◆ Assignment ◆
Return every line from the one with "ATOM 326 N N" through the one with "ATOM 348 N N", inclusive, exactly as it appears below.

Start of Block

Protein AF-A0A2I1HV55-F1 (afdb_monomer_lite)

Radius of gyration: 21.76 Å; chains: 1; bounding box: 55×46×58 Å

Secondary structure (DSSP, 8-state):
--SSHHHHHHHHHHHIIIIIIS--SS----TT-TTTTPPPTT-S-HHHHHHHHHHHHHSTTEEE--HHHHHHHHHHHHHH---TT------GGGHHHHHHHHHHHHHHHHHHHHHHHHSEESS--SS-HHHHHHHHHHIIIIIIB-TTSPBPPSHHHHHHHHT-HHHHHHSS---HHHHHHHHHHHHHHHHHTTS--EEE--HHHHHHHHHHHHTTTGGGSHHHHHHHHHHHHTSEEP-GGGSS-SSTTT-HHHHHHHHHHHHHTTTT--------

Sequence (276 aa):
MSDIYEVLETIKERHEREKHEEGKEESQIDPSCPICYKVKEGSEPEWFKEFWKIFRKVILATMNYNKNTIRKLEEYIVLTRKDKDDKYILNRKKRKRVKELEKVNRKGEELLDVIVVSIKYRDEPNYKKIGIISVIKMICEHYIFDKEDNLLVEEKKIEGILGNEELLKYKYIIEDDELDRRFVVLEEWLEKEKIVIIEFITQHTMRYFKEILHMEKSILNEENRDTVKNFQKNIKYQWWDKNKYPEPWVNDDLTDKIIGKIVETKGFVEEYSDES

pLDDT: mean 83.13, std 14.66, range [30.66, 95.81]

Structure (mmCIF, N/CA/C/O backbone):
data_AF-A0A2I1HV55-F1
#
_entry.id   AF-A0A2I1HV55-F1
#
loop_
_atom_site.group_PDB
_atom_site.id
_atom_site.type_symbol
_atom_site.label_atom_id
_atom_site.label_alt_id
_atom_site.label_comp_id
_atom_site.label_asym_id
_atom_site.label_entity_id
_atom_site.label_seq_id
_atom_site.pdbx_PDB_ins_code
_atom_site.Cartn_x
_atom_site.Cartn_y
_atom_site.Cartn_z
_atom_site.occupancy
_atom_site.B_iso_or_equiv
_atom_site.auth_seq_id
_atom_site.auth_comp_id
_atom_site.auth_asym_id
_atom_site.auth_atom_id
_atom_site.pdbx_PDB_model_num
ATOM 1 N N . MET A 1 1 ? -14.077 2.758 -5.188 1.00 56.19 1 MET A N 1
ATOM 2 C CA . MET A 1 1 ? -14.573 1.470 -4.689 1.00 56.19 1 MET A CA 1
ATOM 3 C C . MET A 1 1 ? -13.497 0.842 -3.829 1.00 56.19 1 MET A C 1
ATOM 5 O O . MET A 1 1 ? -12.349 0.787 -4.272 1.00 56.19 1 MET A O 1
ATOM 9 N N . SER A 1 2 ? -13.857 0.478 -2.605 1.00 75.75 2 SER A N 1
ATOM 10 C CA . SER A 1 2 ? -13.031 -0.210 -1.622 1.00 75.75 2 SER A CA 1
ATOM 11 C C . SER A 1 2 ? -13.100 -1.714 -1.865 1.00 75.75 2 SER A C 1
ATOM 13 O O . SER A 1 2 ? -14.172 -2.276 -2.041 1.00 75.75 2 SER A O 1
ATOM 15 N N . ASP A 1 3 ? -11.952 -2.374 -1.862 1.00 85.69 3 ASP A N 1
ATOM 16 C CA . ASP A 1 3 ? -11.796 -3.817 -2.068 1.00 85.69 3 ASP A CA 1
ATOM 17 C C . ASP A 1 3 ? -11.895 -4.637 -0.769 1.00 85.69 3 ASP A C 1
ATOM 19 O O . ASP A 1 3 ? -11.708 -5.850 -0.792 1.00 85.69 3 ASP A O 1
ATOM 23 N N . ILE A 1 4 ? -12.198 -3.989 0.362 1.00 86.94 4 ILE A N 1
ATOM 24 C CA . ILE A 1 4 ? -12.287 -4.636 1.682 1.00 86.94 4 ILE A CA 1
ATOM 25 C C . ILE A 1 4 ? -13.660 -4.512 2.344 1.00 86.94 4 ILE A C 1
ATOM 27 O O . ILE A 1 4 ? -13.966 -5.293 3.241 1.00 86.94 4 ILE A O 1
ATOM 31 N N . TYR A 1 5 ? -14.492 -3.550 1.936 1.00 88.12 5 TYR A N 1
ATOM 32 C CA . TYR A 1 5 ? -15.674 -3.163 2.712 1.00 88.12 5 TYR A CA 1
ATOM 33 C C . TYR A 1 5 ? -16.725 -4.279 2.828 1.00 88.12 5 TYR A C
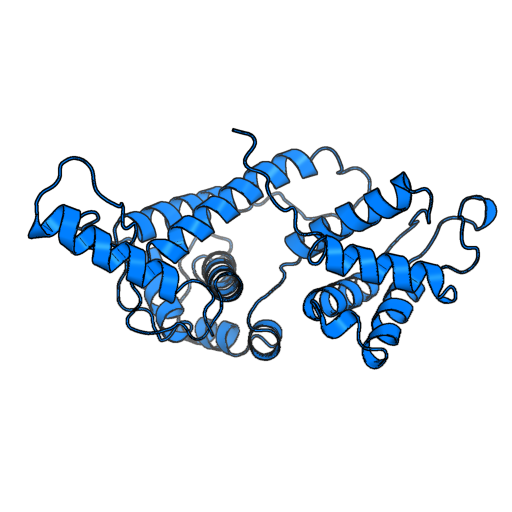 1
ATOM 35 O O . TYR A 1 5 ? -17.126 -4.620 3.937 1.00 88.12 5 TYR A O 1
ATOM 43 N N . GLU A 1 6 ? -17.114 -4.906 1.715 1.00 90.31 6 GLU A N 1
ATOM 44 C CA . GLU A 1 6 ? -18.122 -5.984 1.711 1.00 90.31 6 GLU A CA 1
ATOM 45 C C . GLU A 1 6 ? -17.689 -7.200 2.550 1.00 90.31 6 GLU A C 1
ATOM 47 O O . GLU A 1 6 ? -18.490 -7.801 3.274 1.00 90.31 6 GLU A O 1
ATOM 52 N N . VAL A 1 7 ? -16.396 -7.538 2.491 1.00 91.06 7 VAL A N 1
ATOM 53 C CA . VAL A 1 7 ? -15.806 -8.633 3.274 1.00 91.06 7 VAL A CA 1
ATOM 54 C C . VAL A 1 7 ? -15.873 -8.313 4.767 1.00 91.06 7 VAL A C 1
ATOM 56 O O . VAL A 1 7 ? -16.269 -9.167 5.562 1.00 91.06 7 VAL A O 1
ATOM 59 N N . LEU A 1 8 ? -15.531 -7.081 5.155 1.00 91.06 8 LEU A N 1
ATOM 60 C CA . LEU A 1 8 ? -15.565 -6.645 6.551 1.00 91.06 8 LEU A CA 1
ATOM 61 C C . LEU A 1 8 ? -16.991 -6.592 7.111 1.00 91.06 8 LEU A C 1
ATOM 63 O O . LEU A 1 8 ? -17.203 -7.044 8.235 1.00 91.06 8 LEU A O 1
ATOM 67 N N . GLU A 1 9 ? -17.971 -6.113 6.341 1.00 91.38 9 GLU A N 1
ATOM 68 C CA . GLU A 1 9 ? -19.377 -6.121 6.772 1.00 91.38 9 GLU A CA 1
ATOM 69 C C . GLU A 1 9 ? -19.891 -7.551 6.988 1.00 91.38 9 GLU A C 1
ATOM 71 O O . GLU A 1 9 ? -20.493 -7.837 8.021 1.00 91.38 9 GLU A O 1
ATOM 76 N N . THR A 1 10 ? -19.542 -8.491 6.104 1.00 92.75 10 THR A N 1
ATOM 77 C CA . THR A 1 10 ? -19.904 -9.910 6.280 1.00 92.75 10 THR A CA 1
ATOM 78 C C . THR A 1 10 ? -19.297 -10.510 7.557 1.00 92.75 10 THR A C 1
ATOM 80 O O . THR A 1 10 ? -19.974 -11.228 8.300 1.00 92.75 10 THR A O 1
ATOM 83 N N . ILE A 1 11 ? -18.017 -10.225 7.832 1.00 92.81 11 ILE A N 1
ATOM 84 C CA . ILE A 1 11 ? -17.323 -10.682 9.049 1.00 92.81 11 ILE A CA 1
ATOM 85 C C . ILE A 1 11 ? -18.006 -10.119 10.299 1.00 92.81 11 ILE A C 1
ATOM 87 O O . ILE A 1 11 ? -18.261 -10.861 11.250 1.00 92.81 11 ILE A O 1
ATOM 91 N N . LYS A 1 12 ? -18.329 -8.826 10.278 1.00 91.69 12 LYS A N 1
ATOM 92 C CA . LYS A 1 12 ? -18.973 -8.100 11.373 1.00 91.69 12 LYS A CA 1
ATOM 93 C C . LYS A 1 12 ? -20.374 -8.626 11.670 1.00 91.69 12 LYS A C 1
ATOM 95 O O . LYS A 1 12 ? -20.667 -8.923 12.824 1.00 91.69 12 LYS A O 1
ATOM 100 N N . GLU A 1 13 ? -21.222 -8.799 10.657 1.00 93.00 13 GLU A N 1
ATOM 101 C CA . GLU A 1 13 ? -22.581 -9.335 10.833 1.00 93.00 13 GLU A CA 1
ATOM 102 C C . GLU A 1 13 ? -22.577 -10.744 11.435 1.00 93.00 13 GLU A C 1
ATOM 104 O O . GLU A 1 13 ? -23.430 -11.084 12.259 1.00 93.00 13 GLU A O 1
ATOM 109 N N . ARG A 1 14 ? -21.616 -11.582 11.028 1.00 93.88 14 ARG A N 1
ATOM 110 C CA . ARG A 1 14 ? -21.459 -
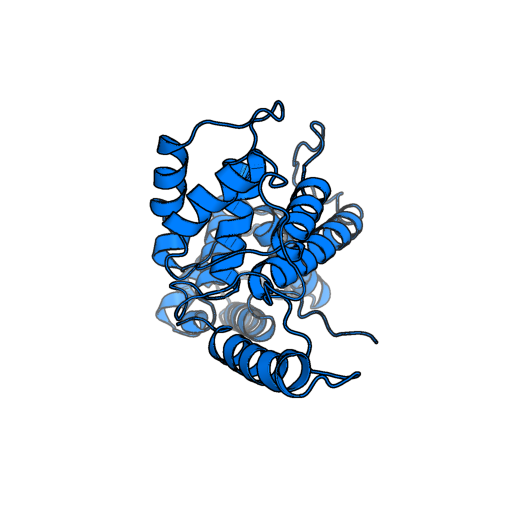12.922 11.598 1.00 93.88 14 ARG A CA 1
ATOM 111 C C . ARG A 1 14 ? -20.933 -12.860 13.033 1.00 93.88 14 ARG A C 1
ATOM 113 O O . ARG A 1 14 ? -21.473 -13.554 13.889 1.00 93.88 14 ARG A O 1
ATOM 120 N N . HIS A 1 15 ? -19.925 -12.030 13.300 1.00 94.81 15 HIS A N 1
ATOM 121 C CA . HIS A 1 15 ? -19.361 -11.860 14.639 1.00 94.81 15 HIS A CA 1
ATOM 122 C C . HIS A 1 15 ? -20.397 -11.354 15.645 1.00 94.81 15 HIS A C 1
ATOM 124 O O . HIS A 1 15 ? -20.510 -11.930 16.723 1.00 94.81 15 HIS A O 1
ATOM 130 N N . GLU A 1 16 ? -21.173 -10.325 15.293 1.00 93.56 16 GLU A N 1
ATOM 131 C CA . GLU A 1 16 ? -22.202 -9.759 16.172 1.00 93.56 16 GLU A CA 1
ATOM 132 C C . GLU A 1 16 ? -23.207 -10.837 16.596 1.00 93.56 16 GLU A C 1
ATOM 134 O O . GLU A 1 16 ? -23.417 -11.075 17.786 1.00 93.56 16 GLU A O 1
ATOM 139 N N . ARG A 1 17 ? -23.734 -11.583 15.622 1.00 95.19 17 ARG A N 1
ATOM 140 C CA . ARG A 1 17 ? -24.693 -12.661 15.867 1.00 95.19 17 ARG A CA 1
ATOM 141 C C . ARG A 1 17 ? -24.103 -13.787 16.706 1.00 95.19 17 ARG A C 1
ATOM 143 O O . ARG A 1 17 ? -24.653 -14.157 17.735 1.00 95.19 17 ARG A O 1
ATOM 150 N N . GLU A 1 18 ? -22.970 -14.342 16.288 1.00 95.56 18 GLU A N 1
ATOM 151 C CA . GLU A 1 18 ? -22.400 -15.522 16.942 1.00 95.56 18 GLU A CA 1
ATOM 152 C C . GLU A 1 18 ? -21.845 -15.196 18.332 1.00 95.56 18 GLU A C 1
ATOM 154 O O . GLU A 1 18 ? -22.039 -15.973 19.269 1.00 95.56 18 GLU A O 1
ATOM 159 N N . LYS A 1 19 ? -21.148 -14.061 18.480 1.00 94.50 19 LYS A N 1
ATOM 160 C CA . LYS A 1 19 ? -20.424 -13.729 19.710 1.00 94.50 19 LYS A CA 1
ATOM 161 C C . LYS A 1 19 ? -21.252 -12.938 20.710 1.00 94.50 19 LYS A C 1
ATOM 163 O O . LYS A 1 19 ? -21.110 -13.175 21.911 1.00 94.50 19 LYS A O 1
ATOM 168 N N . HIS A 1 20 ? -22.056 -11.984 20.245 1.00 94.00 20 HIS A N 1
ATOM 169 C CA . HIS A 1 20 ? -22.759 -11.044 21.119 1.00 94.00 20 HIS A CA 1
ATOM 170 C C . HIS A 1 20 ? -24.234 -11.396 21.315 1.00 94.00 20 HIS A C 1
ATOM 172 O O . HIS A 1 20 ? -24.726 -11.236 22.431 1.00 94.00 20 HIS A O 1
ATOM 178 N N . GLU A 1 21 ? -24.915 -11.932 20.298 1.00 93.81 21 GLU A N 1
ATOM 179 C CA . GLU A 1 21 ? -26.325 -12.339 20.413 1.00 93.81 21 GLU A CA 1
ATOM 180 C C . GLU A 1 21 ? -26.481 -13.789 20.903 1.00 93.81 21 GLU A C 1
ATOM 182 O O . GLU A 1 21 ? -27.211 -14.050 21.857 1.00 93.81 21 GLU A O 1
ATOM 187 N N . GLU A 1 22 ? -25.783 -14.739 20.273 1.00 94.31 22 GLU A N 1
ATOM 188 C CA . GLU A 1 22 ? -25.900 -16.179 20.553 1.00 94.31 22 GLU A CA 1
ATOM 189 C C . GLU A 1 22 ? -24.940 -16.665 21.653 1.00 94.31 22 GLU A C 1
ATOM 191 O O . GLU A 1 22 ? -25.144 -17.737 22.223 1.00 94.31 22 GLU A O 1
ATOM 196 N N . GLY A 1 23 ? -23.891 -15.894 21.958 1.00 90.12 23 GLY A N 1
ATOM 197 C CA . GLY A 1 23 ? -22.930 -16.211 23.018 1.00 90.12 23 GLY A CA 1
ATOM 198 C C . GLY A 1 23 ? -22.081 -17.460 22.756 1.00 90.12 23 GLY A C 1
ATOM 199 O O . GLY A 1 23 ? -21.675 -18.128 23.708 1.00 90.12 23 GLY A O 1
ATOM 200 N N . LYS A 1 24 ? -21.804 -17.795 21.489 1.00 91.44 24 LYS A N 1
ATOM 201 C CA . LYS A 1 24 ? -20.988 -18.961 21.124 1.00 91.44 24 LYS A CA 1
ATOM 202 C C . LYS A 1 24 ? -19.561 -18.848 21.680 1.00 91.44 24 LYS A C 1
ATOM 204 O O . LYS A 1 24 ? -18.936 -17.778 21.674 1.00 91.44 24 LYS A O 1
ATOM 209 N N . GLU A 1 25 ? -19.030 -19.978 22.148 1.00 82.81 25 GLU A N 1
ATOM 210 C CA . GLU A 1 25 ? -17.636 -20.075 22.598 1.00 82.81 25 GLU A CA 1
ATOM 211 C C . GLU A 1 25 ? -16.672 -19.884 21.418 1.00 82.81 25 GLU A C 1
ATOM 213 O O . GLU A 1 25 ? -15.801 -19.011 21.476 1.00 82.81 25 GLU A O 1
ATOM 218 N N . GLU A 1 26 ? -16.909 -20.610 20.322 1.00 89.25 26 GLU A N 1
ATOM 219 C CA . GLU A 1 26 ? -16.237 -20.445 19.032 1.00 89.25 26 GLU A CA 1
ATOM 220 C C . GLU A 1 26 ? -17.108 -19.610 18.086 1.00 89.25 26 GLU A C 1
ATOM 222 O O . GLU A 1 26 ? -18.242 -19.974 17.773 1.00 89.25 26 GLU A O 1
ATOM 227 N N . SER A 1 27 ? -16.579 -18.475 17.634 1.00 90.12 27 SER A N 1
ATOM 228 C CA . SER A 1 27 ? -17.272 -17.551 16.737 1.00 90.12 27 SER A CA 1
ATOM 229 C C . SER A 1 27 ? -16.304 -16.965 15.721 1.00 90.12 27 SER A C 1
ATOM 231 O O . SER A 1 27 ? -15.097 -16.883 15.972 1.00 90.12 27 SER A O 1
ATOM 233 N N . GLN A 1 28 ? -16.843 -16.446 14.621 1.00 92.06 28 GLN A N 1
ATOM 234 C CA . GLN A 1 28 ? -16.116 -15.523 13.758 1.00 92.06 28 GLN A CA 1
ATOM 235 C C . GLN A 1 28 ? -15.471 -14.415 14.602 1.00 92.06 28 GLN A C 1
ATOM 237 O O . GLN A 1 28 ? -16.089 -13.893 15.531 1.00 92.06 28 GLN A O 1
ATOM 242 N N . ILE A 1 29 ? -14.226 -14.057 14.291 1.00 91.31 29 ILE A N 1
ATOM 243 C CA . ILE A 1 29 ? -13.523 -12.935 14.921 1.00 91.31 29 ILE A CA 1
ATOM 244 C C . ILE A 1 29 ? -13.687 -11.708 14.025 1.00 91.31 29 ILE A C 1
ATOM 246 O O . ILE A 1 29 ? -13.382 -11.777 12.834 1.00 91.31 29 ILE A O 1
ATOM 250 N N . ASP A 1 30 ? -14.134 -10.598 14.612 1.00 92.00 30 ASP A N 1
ATOM 251 C CA . ASP A 1 30 ? -14.120 -9.270 13.998 1.00 92.00 30 ASP A CA 1
ATOM 252 C C . ASP A 1 30 ? -13.060 -8.392 14.689 1.00 92.00 30 ASP A C 1
ATOM 254 O O . ASP A 1 30 ? -13.270 -7.940 15.821 1.00 92.00 30 ASP A O 1
ATOM 258 N N . PRO A 1 31 ? -11.920 -8.115 14.028 1.00 90.56 31 PRO A N 1
ATOM 259 C CA . PRO A 1 31 ? -10.875 -7.246 14.563 1.00 90.56 31 PRO A CA 1
ATOM 260 C C . PRO A 1 31 ? -11.330 -5.810 14.841 1.00 90.56 31 PRO A C 1
ATOM 262 O O . PRO A 1 31 ? -10.637 -5.112 15.585 1.00 90.56 31 PRO A O 1
ATOM 265 N N . SER A 1 32 ? -12.447 -5.366 14.252 1.00 91.69 32 SER A N 1
ATOM 266 C CA . SER A 1 32 ? -13.011 -4.019 14.396 1.00 91.69 32 SER A CA 1
ATOM 267 C C . SER A 1 32 ? -13.986 -3.879 15.573 1.00 91.69 32 SER A C 1
ATOM 269 O O . SER A 1 32 ? -14.321 -2.756 15.966 1.00 91.69 32 SER A O 1
ATOM 271 N N . CYS A 1 33 ? -14.373 -4.990 16.212 1.00 93.06 33 CYS A N 1
ATOM 272 C CA . CYS A 1 33 ? -15.414 -5.003 17.234 1.00 93.06 33 CYS A CA 1
ATOM 273 C C . CYS A 1 33 ? -15.076 -4.109 18.453 1.00 93.06 33 CYS A C 1
ATOM 275 O O . CYS A 1 33 ? -14.133 -4.390 19.206 1.00 93.06 33 CYS A O 1
ATOM 277 N N . PRO A 1 34 ? -15.863 -3.046 18.721 1.00 88.94 34 PRO A N 1
ATOM 278 C CA . PRO A 1 34 ? -15.599 -2.125 19.827 1.00 88.94 34 PRO A CA 1
ATOM 279 C C . PRO A 1 34 ? -15.957 -2.716 21.199 1.00 88.94 34 PRO A C 1
ATOM 281 O O . PRO A 1 34 ? -15.507 -2.196 22.220 1.00 88.94 34 PRO A O 1
ATOM 284 N N . ILE A 1 35 ? -16.758 -3.788 21.236 1.00 90.38 35 ILE A N 1
ATOM 285 C CA . ILE A 1 35 ? -17.125 -4.498 22.468 1.00 90.38 35 ILE A CA 1
ATOM 286 C C . ILE A 1 35 ? -15.957 -5.390 22.898 1.00 90.38 35 ILE A C 1
ATOM 288 O O . ILE A 1 35 ? -15.477 -5.277 24.027 1.00 90.38 35 ILE A O 1
ATOM 292 N N . CYS A 1 36 ? -15.447 -6.219 21.982 1.00 91.31 36 CYS A N 1
ATOM 293 C CA . CYS A 1 36 ? -14.304 -7.098 22.229 1.00 91.31 36 CYS A CA 1
ATOM 294 C C . CYS A 1 36 ? -13.002 -6.328 22.486 1.00 91.31 36 CYS A C 1
ATOM 296 O O . CYS A 1 36 ? -12.198 -6.741 23.322 1.00 91.31 36 CYS A O 1
ATOM 298 N N . TYR A 1 37 ? -12.800 -5.195 21.807 1.00 91.56 37 TYR A N 1
ATOM 299 C CA . TYR A 1 37 ? -11.558 -4.418 21.869 1.00 91.56 37 TYR A CA 1
ATOM 300 C C . TYR A 1 37 ? -11.769 -3.011 22.436 1.00 91.56 37 TYR A C 1
ATOM 302 O O . TYR A 1 37 ? -11.230 -2.029 21.923 1.00 91.56 37 TYR A O 1
ATOM 310 N N . LYS A 1 38 ? -12.544 -2.903 23.518 1.00 91.38 38 LYS A N 1
ATOM 311 C CA . LYS A 1 38 ? -12.895 -1.621 24.137 1.00 91.38 38 LYS A CA 1
ATOM 312 C C . LYS A 1 38 ? -11.663 -0.789 24.519 1.00 91.38 38 LYS A C 1
ATOM 314 O O . LYS A 1 38 ? -10.763 -1.254 25.225 1.00 91.38 38 LYS A O 1
ATOM 319 N N . VAL A 1 39 ? -11.666 0.473 24.098 1.00 90.88 39 VAL A N 1
ATOM 320 C CA . VAL A 1 39 ? -10.716 1.496 24.553 1.00 90.88 39 VAL A CA 1
ATOM 321 C C . VAL A 1 39 ? -11.201 2.039 25.896 1.00 90.88 39 VAL A C 1
ATOM 323 O O . VAL A 1 39 ? -12.391 2.309 26.072 1.00 90.88 39 VAL A O 1
ATOM 326 N N . LYS A 1 40 ? -10.298 2.149 26.876 1.00 89.62 40 LYS A N 1
ATOM 327 C CA . LYS A 1 40 ? -10.624 2.805 28.147 1.00 89.62 40 LYS A CA 1
ATOM 328 C C . LYS A 1 40 ? -10.631 4.311 27.908 1.00 89.62 40 LYS A C 1
ATOM 330 O O . LYS A 1 40 ? -9.668 4.836 27.359 1.00 89.62 40 LYS A O 1
ATOM 335 N N . GLU A 1 41 ? -11.696 4.982 28.318 1.00 84.31 41 GLU A N 1
ATOM 336 C CA . GLU A 1 41 ? -11.830 6.427 28.147 1.00 84.31 41 GLU A CA 1
ATOM 337 C C . GLU A 1 41 ? -10.637 7.166 28.771 1.00 84.31 41 GLU A C 1
ATOM 339 O O . GLU A 1 41 ? -10.267 6.899 29.918 1.00 84.31 41 GLU A O 1
ATOM 344 N N . GLY A 1 42 ? -9.998 8.042 27.992 1.00 84.56 42 GLY A N 1
ATOM 345 C CA . GLY A 1 42 ? -8.838 8.822 28.423 1.00 84.56 42 GLY A CA 1
ATOM 346 C C . GLY A 1 42 ? -7.515 8.049 28.450 1.00 84.56 42 GLY A C 1
ATOM 347 O O . GLY A 1 42 ? -6.513 8.594 28.909 1.00 84.56 42 GLY A O 1
ATOM 348 N N . SER A 1 43 ? -7.488 6.798 27.977 1.00 90.12 43 SER A N 1
ATOM 349 C CA . SER A 1 43 ? -6.251 6.006 27.853 1.00 90.12 43 SER A CA 1
ATOM 350 C C . SER A 1 43 ? -5.543 6.183 26.511 1.00 90.12 43 SER A C 1
ATOM 352 O O . SER A 1 43 ? -4.450 5.651 26.320 1.00 90.12 43 SER A O 1
ATOM 354 N N . GLU A 1 44 ? -6.158 6.911 25.581 1.00 92.00 44 GLU A N 1
ATOM 355 C CA . GLU A 1 44 ? -5.612 7.155 24.256 1.00 92.00 44 GLU A CA 1
ATOM 356 C C . GLU A 1 44 ? -4.355 8.032 24.333 1.00 92.00 44 GLU A C 1
ATOM 358 O O . GLU A 1 44 ? -4.419 9.149 24.863 1.00 92.00 44 GLU A O 1
ATOM 363 N N . PRO A 1 45 ? -3.223 7.577 23.766 1.00 90.44 45 PRO A N 1
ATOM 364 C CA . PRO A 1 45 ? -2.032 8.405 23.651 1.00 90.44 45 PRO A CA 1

End of Block

◆ Written solution ◆
ATOM 326 N N . LYS A 1 40 ? -10.298 2.149 26.876 1.00 89.62 40 LYS A N 1
ATOM 327 C CA . LYS A 1 40 ? -10.624 2.805 28.147 1.00 89.62 40 LYS A CA 1
ATOM 328 C C . LYS A 1 40 ? -10.631 4.311 27.908 1.00 89.62 40 LYS A C 1
ATOM 330 O O . LYS A 1 40 ? -9.668 4.836 27.359 1.00 89.62 40 LYS A O 1
ATOM 335 N N . GLU A 1 41 ? -11.696 4.982 28.318 1.00 84.31 41 GLU A N 1
ATOM 336 C CA . GLU A 1 41 ? -11.830 6.427 28.147 1.00 84.31 41 GLU A CA 1
ATOM 337 C C . GLU A 1 41 ? -10.637 7.166 28.771 1.00 84.31 41 GLU A C 1
ATOM 339 O O . GLU A 1 41 ? -10.267 6.899 29.918 1.00 84.31 41 GLU A O 1
ATOM 344 N N . GLY A 1 42 ? -9.998 8.042 27.992 1.00 84.56 42 GLY A N 1
ATOM 345 C CA . GLY A 1 42 ? -8.838 8.822 28.423 1.00 84.56 42 GLY A CA 1
ATOM 346 C C . GLY A 1 42 ? -7.515 8.049 28.450 1.00 84.56 42 GLY A C 1
ATOM 347 O O . GLY A 1 42 ? -6.513 8.594 28.909 1.00 84.56 42 GLY A O 1
ATOM 348 N N . SER A 1 43 ? -7.488 6.798 27.977 1.00 90.12 43 SER A N 1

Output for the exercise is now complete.